People abuse PCP in an attempt to experience euphoria and other positive effects, such as these feelings:[1]

  • Superhuman strength
  • Power
  • Sexual prowess
  • Self-confidence

The drug is known on the street as angel dust, and it’s available as a powder, tablet, liquid, and crystal.

What Are Common Signs & Symptoms of PCP Abuse?

The higher the level of use, the more intense and varied the symptoms tend to be. These are common signs and symptoms of PCP abuse:[1-3] 

  • Slurred speech
  • Loss of motor coordination
  • Raised blood pressure
  • Difficulty breathing or very shallow and abnormal respiratory patterns
  • Excessive sweating
  • Elevated heart rate
  • The feeling of numbness, particularly in the limbs
  • Seizure
  • Dissociation (feeling detached from yourself or your surroundings)
  • Hallucinations and delusions
  • Paranoia
  • Strong feelings of fear and anxiety 
  • Confusion
  • Problems with mood regulation 
  • Feeling that things are not real
  • Risk-taking, increased impulsivity, and increased sensation-seeking behaviors
  • Decline in self-care behaviors 
  • Withdrawal from social situations 
  • Aggression and hostility

What Are the Dangers of PCP?

There are many risks associated with the use of PCP. While most problems compound with longer periods of use and higher doses, risks are present even if you only take the drug once.

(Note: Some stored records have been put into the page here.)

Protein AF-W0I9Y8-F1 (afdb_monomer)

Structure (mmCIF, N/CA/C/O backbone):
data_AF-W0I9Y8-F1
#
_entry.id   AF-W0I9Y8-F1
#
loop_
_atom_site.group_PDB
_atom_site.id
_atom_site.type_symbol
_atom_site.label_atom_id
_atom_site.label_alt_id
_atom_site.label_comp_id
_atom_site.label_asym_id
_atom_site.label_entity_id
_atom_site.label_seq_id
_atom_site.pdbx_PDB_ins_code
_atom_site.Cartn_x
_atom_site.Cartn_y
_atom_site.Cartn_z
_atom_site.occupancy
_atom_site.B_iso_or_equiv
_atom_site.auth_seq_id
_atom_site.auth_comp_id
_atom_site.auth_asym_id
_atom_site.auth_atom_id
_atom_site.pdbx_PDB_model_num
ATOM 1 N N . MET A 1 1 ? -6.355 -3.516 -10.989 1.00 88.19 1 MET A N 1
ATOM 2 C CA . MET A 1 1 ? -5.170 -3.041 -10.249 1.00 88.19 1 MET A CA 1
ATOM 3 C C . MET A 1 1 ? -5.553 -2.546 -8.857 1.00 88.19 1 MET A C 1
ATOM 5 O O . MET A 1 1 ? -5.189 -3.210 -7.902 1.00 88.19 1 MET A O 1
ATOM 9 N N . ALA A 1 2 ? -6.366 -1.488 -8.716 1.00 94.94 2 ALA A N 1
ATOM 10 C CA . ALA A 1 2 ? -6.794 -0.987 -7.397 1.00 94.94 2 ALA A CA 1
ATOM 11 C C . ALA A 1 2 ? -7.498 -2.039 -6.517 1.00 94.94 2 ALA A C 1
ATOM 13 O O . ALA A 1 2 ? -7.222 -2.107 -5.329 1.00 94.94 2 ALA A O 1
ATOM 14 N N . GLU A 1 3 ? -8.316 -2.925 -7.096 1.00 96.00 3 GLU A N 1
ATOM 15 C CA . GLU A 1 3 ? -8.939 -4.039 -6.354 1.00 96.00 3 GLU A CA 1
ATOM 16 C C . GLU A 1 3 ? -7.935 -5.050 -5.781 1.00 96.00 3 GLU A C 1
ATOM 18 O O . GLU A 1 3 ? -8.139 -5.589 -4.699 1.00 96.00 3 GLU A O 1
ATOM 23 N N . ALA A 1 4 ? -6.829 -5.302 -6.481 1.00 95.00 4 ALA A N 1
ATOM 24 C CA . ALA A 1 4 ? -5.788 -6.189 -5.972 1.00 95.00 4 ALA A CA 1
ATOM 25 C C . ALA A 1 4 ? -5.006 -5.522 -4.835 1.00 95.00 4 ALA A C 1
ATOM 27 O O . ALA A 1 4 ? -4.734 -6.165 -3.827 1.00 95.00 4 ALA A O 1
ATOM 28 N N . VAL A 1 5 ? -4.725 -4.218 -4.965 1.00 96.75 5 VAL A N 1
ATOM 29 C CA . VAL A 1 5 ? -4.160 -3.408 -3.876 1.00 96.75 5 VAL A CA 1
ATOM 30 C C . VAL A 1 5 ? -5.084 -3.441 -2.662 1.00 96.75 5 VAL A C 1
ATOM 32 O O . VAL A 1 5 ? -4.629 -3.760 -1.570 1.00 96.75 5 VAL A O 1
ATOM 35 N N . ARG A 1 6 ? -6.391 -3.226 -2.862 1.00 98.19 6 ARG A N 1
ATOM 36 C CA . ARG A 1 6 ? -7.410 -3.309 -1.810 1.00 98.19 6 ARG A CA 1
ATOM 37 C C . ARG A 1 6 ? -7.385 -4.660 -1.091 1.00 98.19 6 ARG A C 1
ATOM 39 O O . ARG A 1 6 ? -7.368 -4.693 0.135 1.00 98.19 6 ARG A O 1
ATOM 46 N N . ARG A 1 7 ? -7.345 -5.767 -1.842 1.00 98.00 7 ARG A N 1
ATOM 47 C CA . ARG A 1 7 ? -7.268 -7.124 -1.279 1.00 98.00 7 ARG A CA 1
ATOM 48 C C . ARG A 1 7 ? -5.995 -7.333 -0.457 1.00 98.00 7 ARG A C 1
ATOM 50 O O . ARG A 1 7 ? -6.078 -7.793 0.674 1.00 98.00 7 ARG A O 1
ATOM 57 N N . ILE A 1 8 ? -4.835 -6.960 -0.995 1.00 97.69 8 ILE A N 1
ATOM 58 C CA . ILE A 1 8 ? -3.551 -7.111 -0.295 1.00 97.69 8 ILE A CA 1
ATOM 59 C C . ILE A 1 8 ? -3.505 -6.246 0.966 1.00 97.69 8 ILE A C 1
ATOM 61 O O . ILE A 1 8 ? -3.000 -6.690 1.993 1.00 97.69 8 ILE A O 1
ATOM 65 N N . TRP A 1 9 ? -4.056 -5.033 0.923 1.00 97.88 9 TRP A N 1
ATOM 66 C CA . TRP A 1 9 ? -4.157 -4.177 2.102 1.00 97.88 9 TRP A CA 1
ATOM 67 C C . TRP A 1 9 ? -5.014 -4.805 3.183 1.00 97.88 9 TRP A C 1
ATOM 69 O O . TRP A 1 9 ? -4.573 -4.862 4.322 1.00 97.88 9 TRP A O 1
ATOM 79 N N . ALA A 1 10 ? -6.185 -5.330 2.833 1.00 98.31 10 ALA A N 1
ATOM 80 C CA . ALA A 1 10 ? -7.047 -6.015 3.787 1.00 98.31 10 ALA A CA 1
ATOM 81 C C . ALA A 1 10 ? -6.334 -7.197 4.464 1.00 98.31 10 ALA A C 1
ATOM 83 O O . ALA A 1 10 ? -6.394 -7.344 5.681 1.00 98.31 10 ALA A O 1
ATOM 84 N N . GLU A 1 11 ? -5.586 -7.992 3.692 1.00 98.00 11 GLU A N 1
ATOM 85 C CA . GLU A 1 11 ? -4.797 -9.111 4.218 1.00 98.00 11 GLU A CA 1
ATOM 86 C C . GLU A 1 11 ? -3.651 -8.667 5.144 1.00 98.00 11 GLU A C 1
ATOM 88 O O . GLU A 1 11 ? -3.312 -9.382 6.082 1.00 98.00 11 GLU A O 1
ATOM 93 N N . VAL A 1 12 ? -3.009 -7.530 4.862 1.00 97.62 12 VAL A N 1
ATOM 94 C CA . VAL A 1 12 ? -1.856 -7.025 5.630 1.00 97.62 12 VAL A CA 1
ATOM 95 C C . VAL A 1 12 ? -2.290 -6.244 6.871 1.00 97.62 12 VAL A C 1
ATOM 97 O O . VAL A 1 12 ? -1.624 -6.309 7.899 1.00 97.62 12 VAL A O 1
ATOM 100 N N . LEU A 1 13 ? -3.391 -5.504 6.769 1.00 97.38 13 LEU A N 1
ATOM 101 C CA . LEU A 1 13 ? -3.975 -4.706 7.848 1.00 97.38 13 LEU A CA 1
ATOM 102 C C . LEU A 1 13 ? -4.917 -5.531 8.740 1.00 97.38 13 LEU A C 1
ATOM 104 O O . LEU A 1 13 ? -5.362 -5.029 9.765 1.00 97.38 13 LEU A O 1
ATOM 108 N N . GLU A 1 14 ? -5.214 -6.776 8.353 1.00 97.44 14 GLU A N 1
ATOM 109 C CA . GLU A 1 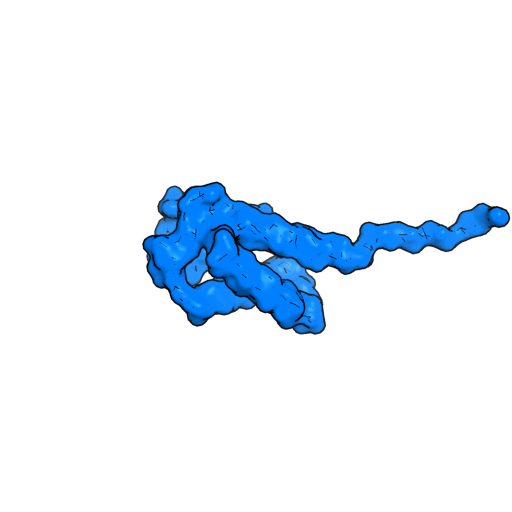14 ? -6.139 -7.683 9.047 1.00 97.44 14 GLU A CA 1
ATOM 110 C C . GLU A 1 14 ? -7.556 -7.093 9.207 1.00 97.44 14 GLU A C 1
ATOM 112 O O . GLU A 1 14 ? -8.205 -7.241 10.243 1.00 97.44 14 GLU A O 1
ATOM 117 N N . VAL A 1 15 ? -8.051 -6.433 8.155 1.00 97.56 15 VAL A N 1
ATOM 118 C CA . VAL A 1 15 ? -9.396 -5.833 8.096 1.00 97.56 15 VAL A CA 1
ATOM 119 C C . VAL A 1 15 ? -10.240 -6.464 6.990 1.00 97.56 15 VAL A C 1
ATOM 121 O O . VAL A 1 15 ? -9.727 -7.123 6.087 1.00 97.56 15 VAL A O 1
ATOM 124 N N . GLU A 1 16 ? -11.555 -6.250 7.030 1.00 97.56 16 GLU A N 1
ATOM 125 C CA . GLU A 1 16 ? -12.445 -6.698 5.955 1.00 97.56 16 GLU A CA 1
ATOM 126 C C . GLU A 1 16 ? -12.183 -5.911 4.666 1.00 97.56 16 GLU A C 1
ATOM 128 O O . GLU A 1 16 ? -12.059 -4.685 4.676 1.00 97.56 16 GLU A O 1
ATOM 133 N N . VAL A 1 17 ? -12.141 -6.607 3.531 1.00 97.12 17 VAL A N 1
ATOM 134 C CA . VAL A 1 17 ? -11.861 -6.021 2.212 1.00 97.12 17 VAL A CA 1
ATOM 135 C C . VAL A 1 17 ? -12.883 -4.925 1.874 1.00 97.12 17 VAL A C 1
ATOM 137 O O . VAL A 1 17 ? -12.532 -3.884 1.318 1.00 97.12 17 VAL A O 1
ATOM 140 N N . GLU A 1 18 ? -14.143 -5.123 2.255 1.00 96.00 18 GLU A N 1
ATOM 141 C CA . GLU A 1 18 ? -15.280 -4.210 2.088 1.00 96.00 18 GLU A CA 1
ATOM 142 C C . GLU A 1 18 ? -15.160 -2.908 2.895 1.00 96.00 18 GLU A C 1
ATOM 144 O O . GLU A 1 18 ? -15.835 -1.935 2.565 1.00 96.00 18 GLU A O 1
ATOM 149 N N . SER A 1 19 ? -14.304 -2.870 3.922 1.00 95.88 19 SER A N 1
ATOM 150 C CA . SER A 1 19 ? -14.062 -1.667 4.735 1.00 95.88 19 SER A CA 1
ATOM 151 C C . SER A 1 19 ? -13.113 -0.661 4.074 1.00 95.88 19 SER A C 1
ATOM 153 O O . SER A 1 19 ? -13.009 0.479 4.524 1.00 95.88 19 SER A O 1
ATOM 155 N N . ILE A 1 20 ? -12.436 -1.071 2.997 1.00 97.94 20 ILE A N 1
ATOM 156 C CA . ILE A 1 20 ? -11.444 -0.267 2.287 1.00 97.94 20 ILE A CA 1
ATOM 157 C C . ILE A 1 20 ? -12.066 0.286 1.000 1.00 97.94 20 ILE A C 1
ATOM 159 O O . ILE A 1 20 ? -12.306 -0.445 0.040 1.00 97.94 20 ILE A O 1
ATOM 163 N N . ASP A 1 21 ? -12.283 1.593 0.943 1.00 98.12 21 ASP A N 1
ATOM 164 C CA . ASP A 1 21 ? -12.626 2.309 -0.280 1.00 98.12 21 ASP A CA 1
ATOM 165 C C . ASP A 1 21 ? -11.363 2.573 -1.117 1.00 98.12 21 ASP A C 1
ATOM 167 O O . ASP A 1 21 ? -10.351 3.078 -0.628 1.00 98.12 21 ASP A O 1
ATOM 171 N N . ILE A 1 22 ? -11.415 2.257 -2.413 1.00 97.62 22 ILE A N 1
ATOM 172 C CA . ILE A 1 22 ? -10.253 2.368 -3.305 1.00 97.62 22 ILE A CA 1
ATOM 173 C C . ILE A 1 22 ? -9.783 3.811 -3.548 1.00 97.62 22 ILE A C 1
ATOM 175 O O . ILE A 1 22 ? -8.644 4.008 -3.971 1.00 97.62 22 ILE A O 1
ATOM 179 N N . HIS A 1 23 ? -10.641 4.806 -3.330 1.00 97.25 23 HIS A N 1
ATOM 180 C CA . HIS A 1 23 ? -10.390 6.223 -3.587 1.00 97.25 23 HIS A CA 1
ATOM 181 C C . HIS A 1 23 ? -10.203 7.050 -2.319 1.00 97.25 23 HIS A C 1
ATOM 183 O O . HIS A 1 23 ? -9.647 8.144 -2.406 1.00 97.25 23 HIS A O 1
ATOM 189 N N . HIS A 1 24 ? -10.700 6.565 -1.183 1.00 97.00 24 HIS A N 1
ATOM 190 C CA . HIS A 1 24 ? -10.829 7.381 0.019 1.00 97.00 24 HIS A CA 1
ATOM 191 C C . HIS A 1 24 ? -10.244 6.754 1.280 1.00 97.00 24 HIS A C 1
ATOM 193 O O . HIS A 1 24 ? -9.986 7.494 2.223 1.00 97.00 24 HIS A O 1
ATOM 199 N N . SER A 1 25 ? -10.022 5.438 1.327 1.00 97.88 25 SER A N 1
ATOM 200 C CA . SER A 1 25 ? -9.394 4.838 2.502 1.00 97.88 25 SER A CA 1
ATOM 201 C C . SER A 1 25 ? -7.895 5.081 2.505 1.00 97.88 25 SER A C 1
ATOM 203 O O . SER A 1 25 ? -7.198 4.703 1.563 1.00 97.88 25 SER A O 1
ATOM 205 N N . ASP A 1 26 ? -7.426 5.681 3.594 1.00 97.62 26 ASP A N 1
ATOM 206 C CA . ASP A 1 26 ? -6.019 5.948 3.857 1.00 97.62 26 ASP A CA 1
ATOM 207 C C . ASP A 1 26 ? -5.365 4.751 4.571 1.00 97.62 26 ASP A C 1
ATOM 209 O O . ASP A 1 26 ? -5.852 4.283 5.602 1.00 97.62 26 ASP A O 1
ATOM 213 N N . PHE A 1 27 ? -4.254 4.242 4.029 1.00 98.00 27 PHE A N 1
ATOM 214 C CA . PHE A 1 27 ? -3.528 3.093 4.584 1.00 98.00 27 PHE A CA 1
ATOM 215 C C .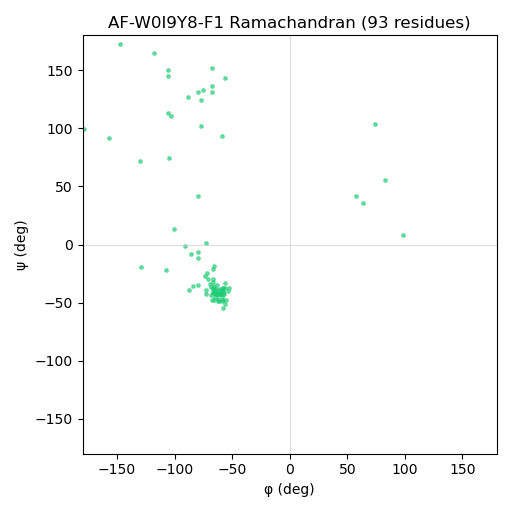 PHE A 1 27 ? -3.160 3.263 6.065 1.00 98.00 27 PHE A C 1
ATOM 217 O O . PHE A 1 27 ? -3.236 2.307 6.838 1.00 98.00 27 PHE A O 1
ATOM 224 N N . PHE A 1 28 ? -2.742 4.464 6.466 1.00 96.94 28 PHE A N 1
ATOM 225 C CA . PHE A 1 28 ? -2.289 4.745 7.825 1.00 96.94 28 PHE A CA 1
ATOM 226 C C . PHE A 1 28 ? -3.468 4.947 8.777 1.00 96.94 28 PHE A C 1
ATOM 228 O O . PHE A 1 28 ? -3.405 4.505 9.924 1.00 96.94 28 PHE A O 1
ATOM 235 N N . GLU A 1 29 ? -4.570 5.537 8.306 1.00 97.12 29 GLU A N 1
ATOM 236 C CA . GLU A 1 29 ? -5.803 5.649 9.100 1.00 97.12 29 GLU A CA 1
ATOM 237 C C . GLU A 1 29 ? -6.452 4.285 9.369 1.00 97.12 29 GLU A C 1
ATOM 239 O O . GLU A 1 29 ? -7.043 4.080 10.429 1.00 97.12 29 GLU A O 1
ATOM 244 N N . LEU A 1 30 ? -6.277 3.322 8.459 1.00 97.00 30 LEU A N 1
ATOM 245 C CA . LEU A 1 30 ? -6.689 1.927 8.651 1.00 97.00 30 LEU A CA 1
ATOM 246 C C . LEU A 1 30 ? -5.795 1.145 9.639 1.00 97.00 30 LEU A C 1
ATOM 248 O O . LEU A 1 30 ? -6.026 -0.042 9.858 1.00 97.00 30 LEU A O 1
ATOM 252 N N . GLY A 1 31 ? -4.781 1.779 10.239 1.00 96.31 31 GLY A N 1
ATOM 253 C CA . GLY A 1 31 ? -3.852 1.151 11.188 1.00 96.31 31 GLY A CA 1
ATOM 254 C C . GLY A 1 31 ? -2.516 0.714 10.579 1.00 96.31 31 GLY A C 1
ATOM 255 O O . GLY A 1 31 ? -1.720 0.049 11.246 1.00 96.31 31 GLY A O 1
ATOM 256 N N . GLY A 1 32 ? -2.245 1.088 9.328 1.00 96.88 32 GLY A N 1
ATOM 257 C CA . GLY A 1 32 ? -0.984 0.819 8.651 1.00 96.88 32 GLY A CA 1
ATOM 258 C C . GLY A 1 32 ? 0.205 1.586 9.234 1.00 96.88 32 GLY A C 1
ATOM 259 O O . GLY A 1 32 ? 0.089 2.690 9.760 1.00 96.88 32 GLY A O 1
ATOM 260 N N . TYR A 1 33 ? 1.392 1.001 9.105 1.00 95.38 33 TYR A N 1
ATOM 261 C CA . TYR A 1 33 ? 2.676 1.615 9.456 1.00 95.38 33 TYR A CA 1
ATOM 262 C C . TYR A 1 33 ? 3.768 1.108 8.514 1.00 95.38 33 TYR A C 1
ATOM 264 O O . TYR A 1 33 ? 3.535 0.195 7.724 1.00 95.38 33 TYR A O 1
ATOM 272 N N . SER A 1 34 ? 4.973 1.678 8.588 1.00 92.38 34 SER A N 1
ATOM 273 C CA . SER A 1 34 ? 6.037 1.469 7.592 1.00 92.38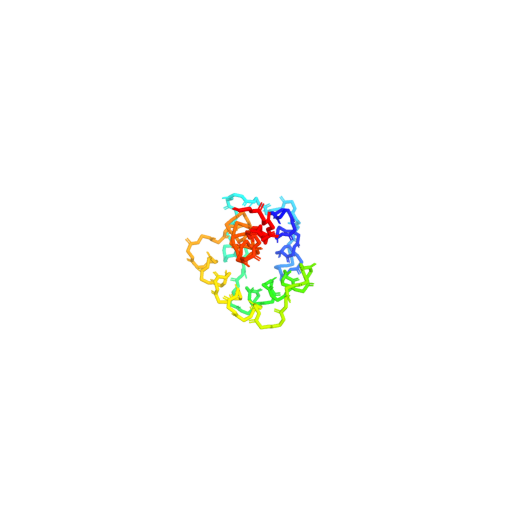 34 SER A CA 1
ATOM 274 C C . SER A 1 34 ? 6.359 0.000 7.299 1.00 92.38 34 SER A C 1
ATOM 276 O O . SER A 1 34 ? 6.605 -0.352 6.150 1.00 92.38 34 SER A O 1
ATOM 278 N N . LEU A 1 35 ? 6.331 -0.872 8.312 1.00 95.06 35 LEU A N 1
ATOM 279 C CA . LEU A 1 35 ? 6.575 -2.302 8.111 1.00 95.06 35 LEU A CA 1
ATOM 280 C C . LEU A 1 35 ? 5.437 -2.974 7.326 1.00 95.06 35 LEU A C 1
ATOM 282 O O . LEU A 1 35 ? 5.713 -3.743 6.411 1.00 95.06 35 LEU A O 1
ATOM 286 N N . LEU A 1 36 ? 4.177 -2.664 7.646 1.00 97.06 36 LEU A N 1
ATOM 287 C CA . LEU A 1 36 ? 3.018 -3.164 6.900 1.00 97.06 36 LEU A CA 1
ATOM 288 C C . LEU A 1 36 ? 2.983 -2.591 5.480 1.00 97.06 36 LEU A C 1
ATOM 290 O O . LEU A 1 36 ? 2.699 -3.316 4.532 1.00 97.06 36 LEU A O 1
ATOM 294 N N . ALA A 1 37 ? 3.344 -1.317 5.311 1.00 95.56 37 ALA A N 1
ATOM 295 C CA . ALA A 1 37 ? 3.484 -0.695 3.999 1.00 95.56 37 ALA A CA 1
ATOM 296 C C . ALA A 1 37 ? 4.483 -1.478 3.135 1.00 95.56 37 ALA A C 1
ATOM 298 O O . ALA A 1 37 ? 4.135 -1.915 2.039 1.00 95.56 37 ALA A O 1
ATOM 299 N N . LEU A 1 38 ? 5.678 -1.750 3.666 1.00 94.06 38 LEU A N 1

Here are some of the dangers associated with PCP: 

  • Short-term physical response: PCP can lead to increased heart rate and blood pressure. These conditions can increase the likelihood of a cardiovascular event. Seizures and loss of consciousness are also possible.[4] PCP overdose can occur. 
  • Psychological risks: PCP can cause severe cognitive impairment, resulting in significantly decreased judgment and decision-making ability. Since the use of the drug can lead to a distorted sense of reality, it can be very dangerous as users engage in unsafe activities.
  • Violence and aggression: PCP can increase the risk of violence and other aggressive behaviors. This creates safety risks for the user and surrounding individuals. The direct link between PCP use and violence is not fully clear, but PCP users are more likely to engage in partner violence.[5,6]
  • Long-term health risks: If consumed chronically, PCP can cause severe damage to many bodily systems and organs, especially the liver and kidneys.[1] 

PCP Overdose

High doses of PCP can lead to severe symptoms, such as seizures and loss of consciousness, potentially leading to coma.[7] Death from PCP overdose is rare, but it can occur.

Most often, PCP overdose is treated with supportive care. In severe cases, sedation may be required if the patient is very agitated.[7]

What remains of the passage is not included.